Anyone know what this is? It's growing in my compost pile.

http://i65.photobucket.com/albums/h224/Mammabooh/P1010097.jpg


----------



## woodspirit (Aug 3, 2005)

I'm not sure but it resembles ornamental sweet potato and also a bit like a morning glory.


----------



## tillandsia (Feb 2, 2006)

I agree with woodspirit. Incidentally, sweet potatoes and morning glories are in the same genus, _Ipomoea_, in the Convolvulaceae family. Do you have wild morning glories in your area, or do you throw sweet potatoes in your compost?


----------



## mammabooh (Sep 1, 2004)

tillandsia said:


> do you throw sweet potatoes in your compost?

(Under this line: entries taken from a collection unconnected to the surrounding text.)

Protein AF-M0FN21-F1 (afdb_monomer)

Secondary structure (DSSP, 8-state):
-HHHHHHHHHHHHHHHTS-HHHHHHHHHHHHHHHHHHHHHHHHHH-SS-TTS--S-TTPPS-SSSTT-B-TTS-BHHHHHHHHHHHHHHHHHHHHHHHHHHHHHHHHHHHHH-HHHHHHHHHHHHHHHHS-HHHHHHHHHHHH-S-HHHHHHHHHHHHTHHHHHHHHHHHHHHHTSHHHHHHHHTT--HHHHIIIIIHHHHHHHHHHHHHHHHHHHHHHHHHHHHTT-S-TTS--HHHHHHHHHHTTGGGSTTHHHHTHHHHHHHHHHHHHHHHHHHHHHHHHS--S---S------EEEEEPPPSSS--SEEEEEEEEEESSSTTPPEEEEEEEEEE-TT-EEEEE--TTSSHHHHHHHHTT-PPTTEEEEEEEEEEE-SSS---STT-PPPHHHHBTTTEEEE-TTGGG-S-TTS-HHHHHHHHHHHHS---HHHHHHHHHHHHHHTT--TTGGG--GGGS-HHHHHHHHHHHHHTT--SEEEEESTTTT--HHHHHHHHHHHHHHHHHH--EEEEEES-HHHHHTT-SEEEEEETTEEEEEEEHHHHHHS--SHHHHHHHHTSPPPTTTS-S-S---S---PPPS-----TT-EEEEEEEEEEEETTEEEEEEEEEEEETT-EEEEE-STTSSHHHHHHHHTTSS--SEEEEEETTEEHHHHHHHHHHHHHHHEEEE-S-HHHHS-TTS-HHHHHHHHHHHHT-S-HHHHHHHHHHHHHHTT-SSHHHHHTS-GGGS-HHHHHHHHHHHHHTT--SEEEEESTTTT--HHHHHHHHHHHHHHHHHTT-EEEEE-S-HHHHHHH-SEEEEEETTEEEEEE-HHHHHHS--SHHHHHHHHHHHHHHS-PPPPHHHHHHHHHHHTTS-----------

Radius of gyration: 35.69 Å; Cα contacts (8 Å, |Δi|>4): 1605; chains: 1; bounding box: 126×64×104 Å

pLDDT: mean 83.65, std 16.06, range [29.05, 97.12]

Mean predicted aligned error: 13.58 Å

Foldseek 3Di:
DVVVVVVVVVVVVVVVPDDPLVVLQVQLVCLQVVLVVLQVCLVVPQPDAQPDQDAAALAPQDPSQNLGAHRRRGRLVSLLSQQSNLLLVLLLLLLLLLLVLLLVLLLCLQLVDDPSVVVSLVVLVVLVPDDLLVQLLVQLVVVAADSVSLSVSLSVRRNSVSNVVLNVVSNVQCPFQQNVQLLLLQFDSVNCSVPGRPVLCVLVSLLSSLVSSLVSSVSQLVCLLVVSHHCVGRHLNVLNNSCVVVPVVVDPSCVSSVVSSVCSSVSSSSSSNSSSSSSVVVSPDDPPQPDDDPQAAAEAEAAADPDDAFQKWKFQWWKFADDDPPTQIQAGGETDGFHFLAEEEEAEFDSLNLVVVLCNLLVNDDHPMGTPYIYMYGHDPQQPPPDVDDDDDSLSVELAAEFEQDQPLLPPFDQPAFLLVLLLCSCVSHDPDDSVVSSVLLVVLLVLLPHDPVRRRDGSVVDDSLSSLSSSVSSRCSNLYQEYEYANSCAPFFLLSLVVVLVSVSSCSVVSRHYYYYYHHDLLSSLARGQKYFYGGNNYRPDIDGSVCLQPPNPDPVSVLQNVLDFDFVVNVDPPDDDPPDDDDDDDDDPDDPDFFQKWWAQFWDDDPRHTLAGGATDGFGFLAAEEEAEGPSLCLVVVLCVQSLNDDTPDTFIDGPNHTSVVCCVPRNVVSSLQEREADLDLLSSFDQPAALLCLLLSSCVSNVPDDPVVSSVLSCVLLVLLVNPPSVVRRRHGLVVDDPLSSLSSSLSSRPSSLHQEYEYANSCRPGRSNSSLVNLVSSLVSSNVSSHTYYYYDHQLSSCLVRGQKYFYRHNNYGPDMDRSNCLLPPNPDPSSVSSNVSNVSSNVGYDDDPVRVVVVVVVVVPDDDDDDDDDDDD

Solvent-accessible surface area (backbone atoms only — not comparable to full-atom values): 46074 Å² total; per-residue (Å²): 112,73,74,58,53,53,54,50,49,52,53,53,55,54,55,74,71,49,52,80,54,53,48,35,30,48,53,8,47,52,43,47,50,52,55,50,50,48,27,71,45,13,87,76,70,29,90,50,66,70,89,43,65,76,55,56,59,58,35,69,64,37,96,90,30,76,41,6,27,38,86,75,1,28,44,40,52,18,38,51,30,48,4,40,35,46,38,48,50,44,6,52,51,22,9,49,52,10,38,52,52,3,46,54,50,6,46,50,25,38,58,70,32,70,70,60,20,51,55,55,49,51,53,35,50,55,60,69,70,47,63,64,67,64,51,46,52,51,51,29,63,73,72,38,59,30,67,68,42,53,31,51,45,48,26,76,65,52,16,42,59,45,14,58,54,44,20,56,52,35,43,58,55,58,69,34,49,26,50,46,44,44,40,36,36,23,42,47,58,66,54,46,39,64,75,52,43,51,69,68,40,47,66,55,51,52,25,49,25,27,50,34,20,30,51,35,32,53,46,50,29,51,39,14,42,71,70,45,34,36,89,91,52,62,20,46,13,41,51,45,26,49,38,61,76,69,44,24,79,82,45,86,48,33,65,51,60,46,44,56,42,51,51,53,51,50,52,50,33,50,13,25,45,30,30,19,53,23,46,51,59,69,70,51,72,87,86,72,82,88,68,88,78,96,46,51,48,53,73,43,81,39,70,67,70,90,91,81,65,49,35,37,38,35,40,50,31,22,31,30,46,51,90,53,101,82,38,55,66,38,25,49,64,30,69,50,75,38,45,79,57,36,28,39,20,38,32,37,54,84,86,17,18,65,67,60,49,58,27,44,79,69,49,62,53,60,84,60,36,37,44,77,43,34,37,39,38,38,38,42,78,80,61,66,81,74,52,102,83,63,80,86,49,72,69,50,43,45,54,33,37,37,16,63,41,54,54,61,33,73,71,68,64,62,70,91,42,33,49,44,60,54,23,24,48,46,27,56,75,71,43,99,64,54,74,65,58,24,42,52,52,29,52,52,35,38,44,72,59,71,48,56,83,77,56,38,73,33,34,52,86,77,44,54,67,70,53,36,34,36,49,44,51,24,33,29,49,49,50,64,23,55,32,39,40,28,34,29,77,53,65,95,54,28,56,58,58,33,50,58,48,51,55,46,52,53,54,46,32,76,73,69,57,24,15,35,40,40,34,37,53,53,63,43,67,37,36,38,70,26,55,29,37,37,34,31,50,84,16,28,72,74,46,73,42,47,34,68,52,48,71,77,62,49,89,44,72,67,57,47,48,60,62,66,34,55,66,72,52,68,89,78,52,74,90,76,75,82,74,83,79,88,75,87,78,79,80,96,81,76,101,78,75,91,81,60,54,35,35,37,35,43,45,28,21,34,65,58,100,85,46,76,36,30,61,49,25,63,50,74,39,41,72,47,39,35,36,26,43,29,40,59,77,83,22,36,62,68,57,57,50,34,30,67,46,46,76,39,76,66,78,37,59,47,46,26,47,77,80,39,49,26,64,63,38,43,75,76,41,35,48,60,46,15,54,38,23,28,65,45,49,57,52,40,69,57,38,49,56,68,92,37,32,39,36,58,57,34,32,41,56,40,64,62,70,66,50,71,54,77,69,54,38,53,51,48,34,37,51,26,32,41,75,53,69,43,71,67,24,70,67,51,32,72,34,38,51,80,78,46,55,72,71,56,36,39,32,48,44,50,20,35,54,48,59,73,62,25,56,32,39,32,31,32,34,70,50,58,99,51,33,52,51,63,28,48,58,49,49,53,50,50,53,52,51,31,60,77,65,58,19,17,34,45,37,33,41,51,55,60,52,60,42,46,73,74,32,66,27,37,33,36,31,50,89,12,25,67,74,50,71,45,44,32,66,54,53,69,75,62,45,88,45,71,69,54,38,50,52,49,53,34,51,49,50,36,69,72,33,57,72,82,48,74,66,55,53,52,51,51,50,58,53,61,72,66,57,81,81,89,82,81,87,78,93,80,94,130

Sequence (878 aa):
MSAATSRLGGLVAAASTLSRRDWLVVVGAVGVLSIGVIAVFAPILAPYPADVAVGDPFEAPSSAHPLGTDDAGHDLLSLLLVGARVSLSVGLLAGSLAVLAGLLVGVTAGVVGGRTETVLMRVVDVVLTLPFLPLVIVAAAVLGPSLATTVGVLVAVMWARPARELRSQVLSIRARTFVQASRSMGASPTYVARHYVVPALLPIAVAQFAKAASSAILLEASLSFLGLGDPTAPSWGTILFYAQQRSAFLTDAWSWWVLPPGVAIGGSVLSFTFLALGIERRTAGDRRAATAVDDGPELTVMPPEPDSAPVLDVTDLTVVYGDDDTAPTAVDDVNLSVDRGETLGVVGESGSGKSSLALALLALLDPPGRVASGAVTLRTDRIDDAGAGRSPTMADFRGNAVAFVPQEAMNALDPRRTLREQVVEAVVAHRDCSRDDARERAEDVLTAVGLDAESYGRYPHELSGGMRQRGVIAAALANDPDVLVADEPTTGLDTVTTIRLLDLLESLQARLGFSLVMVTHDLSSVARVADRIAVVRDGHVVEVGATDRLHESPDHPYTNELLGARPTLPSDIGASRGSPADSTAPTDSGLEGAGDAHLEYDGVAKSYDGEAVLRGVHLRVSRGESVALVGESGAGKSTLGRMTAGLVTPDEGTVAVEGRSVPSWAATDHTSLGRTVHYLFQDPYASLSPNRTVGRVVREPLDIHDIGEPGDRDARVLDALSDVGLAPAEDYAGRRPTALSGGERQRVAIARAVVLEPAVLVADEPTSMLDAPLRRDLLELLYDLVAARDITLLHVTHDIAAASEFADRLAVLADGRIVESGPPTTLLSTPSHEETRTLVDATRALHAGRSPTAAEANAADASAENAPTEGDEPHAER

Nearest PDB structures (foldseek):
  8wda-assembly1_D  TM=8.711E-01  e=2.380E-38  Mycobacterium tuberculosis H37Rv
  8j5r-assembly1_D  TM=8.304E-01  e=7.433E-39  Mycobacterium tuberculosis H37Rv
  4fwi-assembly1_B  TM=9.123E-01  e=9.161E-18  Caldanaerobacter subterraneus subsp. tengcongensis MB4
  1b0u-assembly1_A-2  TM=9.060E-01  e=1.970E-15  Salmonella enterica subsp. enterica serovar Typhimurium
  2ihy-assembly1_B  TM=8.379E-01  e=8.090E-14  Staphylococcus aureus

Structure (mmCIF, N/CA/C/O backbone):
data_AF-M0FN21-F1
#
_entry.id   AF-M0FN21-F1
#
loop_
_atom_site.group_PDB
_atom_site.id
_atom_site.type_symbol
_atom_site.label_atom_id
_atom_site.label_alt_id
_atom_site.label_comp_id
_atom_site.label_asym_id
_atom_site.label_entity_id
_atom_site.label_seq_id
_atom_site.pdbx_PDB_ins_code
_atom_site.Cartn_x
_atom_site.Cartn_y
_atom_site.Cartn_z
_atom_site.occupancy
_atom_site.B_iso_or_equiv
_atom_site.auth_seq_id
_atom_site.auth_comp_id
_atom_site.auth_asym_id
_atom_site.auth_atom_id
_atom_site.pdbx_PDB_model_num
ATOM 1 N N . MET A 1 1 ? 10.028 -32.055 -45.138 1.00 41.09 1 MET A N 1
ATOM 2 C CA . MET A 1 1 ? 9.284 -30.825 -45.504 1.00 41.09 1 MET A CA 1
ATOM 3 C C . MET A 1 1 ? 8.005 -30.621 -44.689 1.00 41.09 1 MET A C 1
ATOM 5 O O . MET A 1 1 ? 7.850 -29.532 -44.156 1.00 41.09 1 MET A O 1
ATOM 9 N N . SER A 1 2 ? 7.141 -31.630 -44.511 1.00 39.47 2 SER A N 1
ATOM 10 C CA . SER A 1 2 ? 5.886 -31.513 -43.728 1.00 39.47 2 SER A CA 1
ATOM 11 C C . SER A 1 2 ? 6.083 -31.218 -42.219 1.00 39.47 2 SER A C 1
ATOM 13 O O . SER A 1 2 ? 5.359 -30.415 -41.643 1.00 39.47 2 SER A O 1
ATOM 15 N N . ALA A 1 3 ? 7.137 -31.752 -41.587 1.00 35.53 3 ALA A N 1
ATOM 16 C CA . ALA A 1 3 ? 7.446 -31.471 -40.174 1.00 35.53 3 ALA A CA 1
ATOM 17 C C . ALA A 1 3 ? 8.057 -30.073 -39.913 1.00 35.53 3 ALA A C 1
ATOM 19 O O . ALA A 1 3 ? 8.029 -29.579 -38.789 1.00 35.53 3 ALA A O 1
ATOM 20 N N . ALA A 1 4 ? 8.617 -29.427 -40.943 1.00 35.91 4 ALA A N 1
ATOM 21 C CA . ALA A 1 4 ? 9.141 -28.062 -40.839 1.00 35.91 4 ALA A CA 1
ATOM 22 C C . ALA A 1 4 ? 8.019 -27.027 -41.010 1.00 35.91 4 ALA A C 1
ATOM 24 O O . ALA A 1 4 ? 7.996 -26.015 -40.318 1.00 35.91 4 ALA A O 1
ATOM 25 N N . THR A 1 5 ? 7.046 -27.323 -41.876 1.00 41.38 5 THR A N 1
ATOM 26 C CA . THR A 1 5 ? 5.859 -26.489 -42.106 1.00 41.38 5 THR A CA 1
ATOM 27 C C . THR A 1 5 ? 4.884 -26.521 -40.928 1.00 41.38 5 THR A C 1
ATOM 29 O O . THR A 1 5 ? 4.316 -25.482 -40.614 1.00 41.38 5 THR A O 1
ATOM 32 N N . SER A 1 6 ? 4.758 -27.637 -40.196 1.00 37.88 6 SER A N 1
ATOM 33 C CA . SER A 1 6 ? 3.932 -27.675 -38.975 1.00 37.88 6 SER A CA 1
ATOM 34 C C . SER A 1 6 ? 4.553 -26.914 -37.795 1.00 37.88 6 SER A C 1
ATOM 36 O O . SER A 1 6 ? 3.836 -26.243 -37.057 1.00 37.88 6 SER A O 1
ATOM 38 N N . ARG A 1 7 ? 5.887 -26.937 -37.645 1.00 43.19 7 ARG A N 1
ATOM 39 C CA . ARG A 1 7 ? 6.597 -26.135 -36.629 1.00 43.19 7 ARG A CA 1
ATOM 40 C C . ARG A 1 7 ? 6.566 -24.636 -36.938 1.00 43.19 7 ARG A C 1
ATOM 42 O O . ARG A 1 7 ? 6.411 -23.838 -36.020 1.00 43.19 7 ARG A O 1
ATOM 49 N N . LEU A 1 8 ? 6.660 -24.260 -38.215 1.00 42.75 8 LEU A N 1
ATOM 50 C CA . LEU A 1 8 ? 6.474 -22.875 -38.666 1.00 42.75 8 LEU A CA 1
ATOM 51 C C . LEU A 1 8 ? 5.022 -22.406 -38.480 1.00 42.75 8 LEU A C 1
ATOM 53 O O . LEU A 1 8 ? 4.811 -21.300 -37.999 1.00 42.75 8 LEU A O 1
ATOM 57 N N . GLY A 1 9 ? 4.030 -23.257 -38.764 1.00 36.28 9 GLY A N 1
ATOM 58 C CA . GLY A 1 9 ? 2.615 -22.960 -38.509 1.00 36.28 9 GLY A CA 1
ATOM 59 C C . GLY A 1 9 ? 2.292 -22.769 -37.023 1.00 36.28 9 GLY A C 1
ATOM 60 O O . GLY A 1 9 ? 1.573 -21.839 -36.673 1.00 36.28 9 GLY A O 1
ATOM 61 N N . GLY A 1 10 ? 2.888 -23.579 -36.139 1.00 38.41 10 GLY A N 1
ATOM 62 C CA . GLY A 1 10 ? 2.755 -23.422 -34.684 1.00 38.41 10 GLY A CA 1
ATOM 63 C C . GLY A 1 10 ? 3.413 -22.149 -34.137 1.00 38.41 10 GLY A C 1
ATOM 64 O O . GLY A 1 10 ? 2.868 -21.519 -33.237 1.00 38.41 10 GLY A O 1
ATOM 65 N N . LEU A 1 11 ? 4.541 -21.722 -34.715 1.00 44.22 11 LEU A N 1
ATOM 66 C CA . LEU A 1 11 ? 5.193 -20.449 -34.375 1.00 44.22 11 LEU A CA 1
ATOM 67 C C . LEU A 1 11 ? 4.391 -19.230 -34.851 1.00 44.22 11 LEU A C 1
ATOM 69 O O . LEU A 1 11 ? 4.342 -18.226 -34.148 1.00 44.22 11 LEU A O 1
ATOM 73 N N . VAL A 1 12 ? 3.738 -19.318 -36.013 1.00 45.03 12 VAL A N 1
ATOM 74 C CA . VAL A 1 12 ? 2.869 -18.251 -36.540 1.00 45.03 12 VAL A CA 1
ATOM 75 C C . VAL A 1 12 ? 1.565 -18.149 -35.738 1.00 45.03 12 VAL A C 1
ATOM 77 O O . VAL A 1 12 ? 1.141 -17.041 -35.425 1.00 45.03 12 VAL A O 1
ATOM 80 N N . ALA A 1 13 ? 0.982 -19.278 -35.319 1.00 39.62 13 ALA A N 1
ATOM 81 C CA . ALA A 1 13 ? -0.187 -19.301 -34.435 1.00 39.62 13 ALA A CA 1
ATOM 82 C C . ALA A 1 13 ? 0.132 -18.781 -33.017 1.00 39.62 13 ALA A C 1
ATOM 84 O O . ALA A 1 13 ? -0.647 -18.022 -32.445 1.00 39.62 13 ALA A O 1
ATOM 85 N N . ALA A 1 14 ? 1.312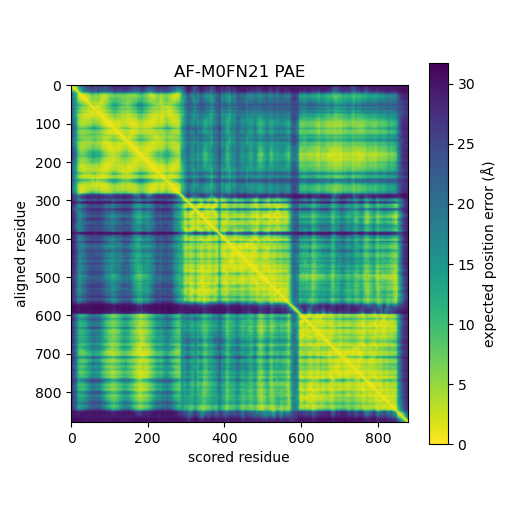 -19.112 -32.478 1.00 44.47 14 ALA A N 1
ATOM 86 C CA . ALA A 1 14 ? 1.797 -18.541 -31.220 1.00 44.47 14 ALA A CA 1
ATOM 87 C C . ALA A 1 14 ? 2.106 -17.039 -31.340 1.00 44.47 14 ALA A C 1
ATOM 89 O O . ALA A 1 14 ? 1.977 -16.310 -30.364 1.00 44.47 14 ALA A O 1
ATOM 90 N N . ALA A 1 15 ? 2.488 -16.551 -32.526 1.00 43.31 15 ALA A N 1
ATOM 91 C CA . ALA A 1 15 ? 2.725 -15.130 -32.766 1.00 43.31 15 ALA A CA 1
ATOM 92 C C . ALA A 1 15 ? 1.427 -14.306 -32.846 1.00 43.31 15 ALA A C 1
ATOM 94 O O . ALA A 1 15 ? 1.432 -13.143 -32.449 1.00 43.31 15 ALA A O 1
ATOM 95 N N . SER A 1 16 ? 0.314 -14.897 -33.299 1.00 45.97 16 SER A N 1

YES!!! I threw one in there last winter. Maybe I'll be able to harvest some. Thanks!


----------



## Wildcrofthollow (Apr 20, 2005)

My vote is ivy-leaved morning glory. Ipomoea hederacea


----------



## harrisjnet (Jul 13, 2006)

Hello,
They do look like something from the sweetpotato or morning glory family. I have also had some vines that look like them grow in my fence row. They grew single berries that resembled a big grape. They were full of seeds and a white milky juice. One touch to my tongue nearly closed my throat. My mouth was sore for days. BE CAREFUL.


----------



## suitcase_sally (Mar 20, 2006)

I don't think it is sweet potato as the leaves are different. Here's a picture.

http://images.google.com/imgres?img...+potato+vine&svnum=10&hl=en&lr=&ie=UTF-8&sa=G


----------



## suitcase_sally (Mar 20, 2006)

Wildcrofthollow said:


> My vote is ivy-leaved morning glory. Ipomoea hederacea



I agree. Here's a picture:

http://images.google.com/imgres?img...ea+hederacea&svnum=10&hl=en&lr=&ie=UTF-8&sa=G


----------



## mammabooh (Sep 1, 2004)

Well, I guess I'll never know for sure now. My chickens dug it up today while they were playing in the compost pile.


----------



## Gailann Schrader (May 10, 2002)

You didn't necessarily want it to grow anyway. It was a wild morning glory and would have taken over the compost heap. Pretty white flowers, though.


----------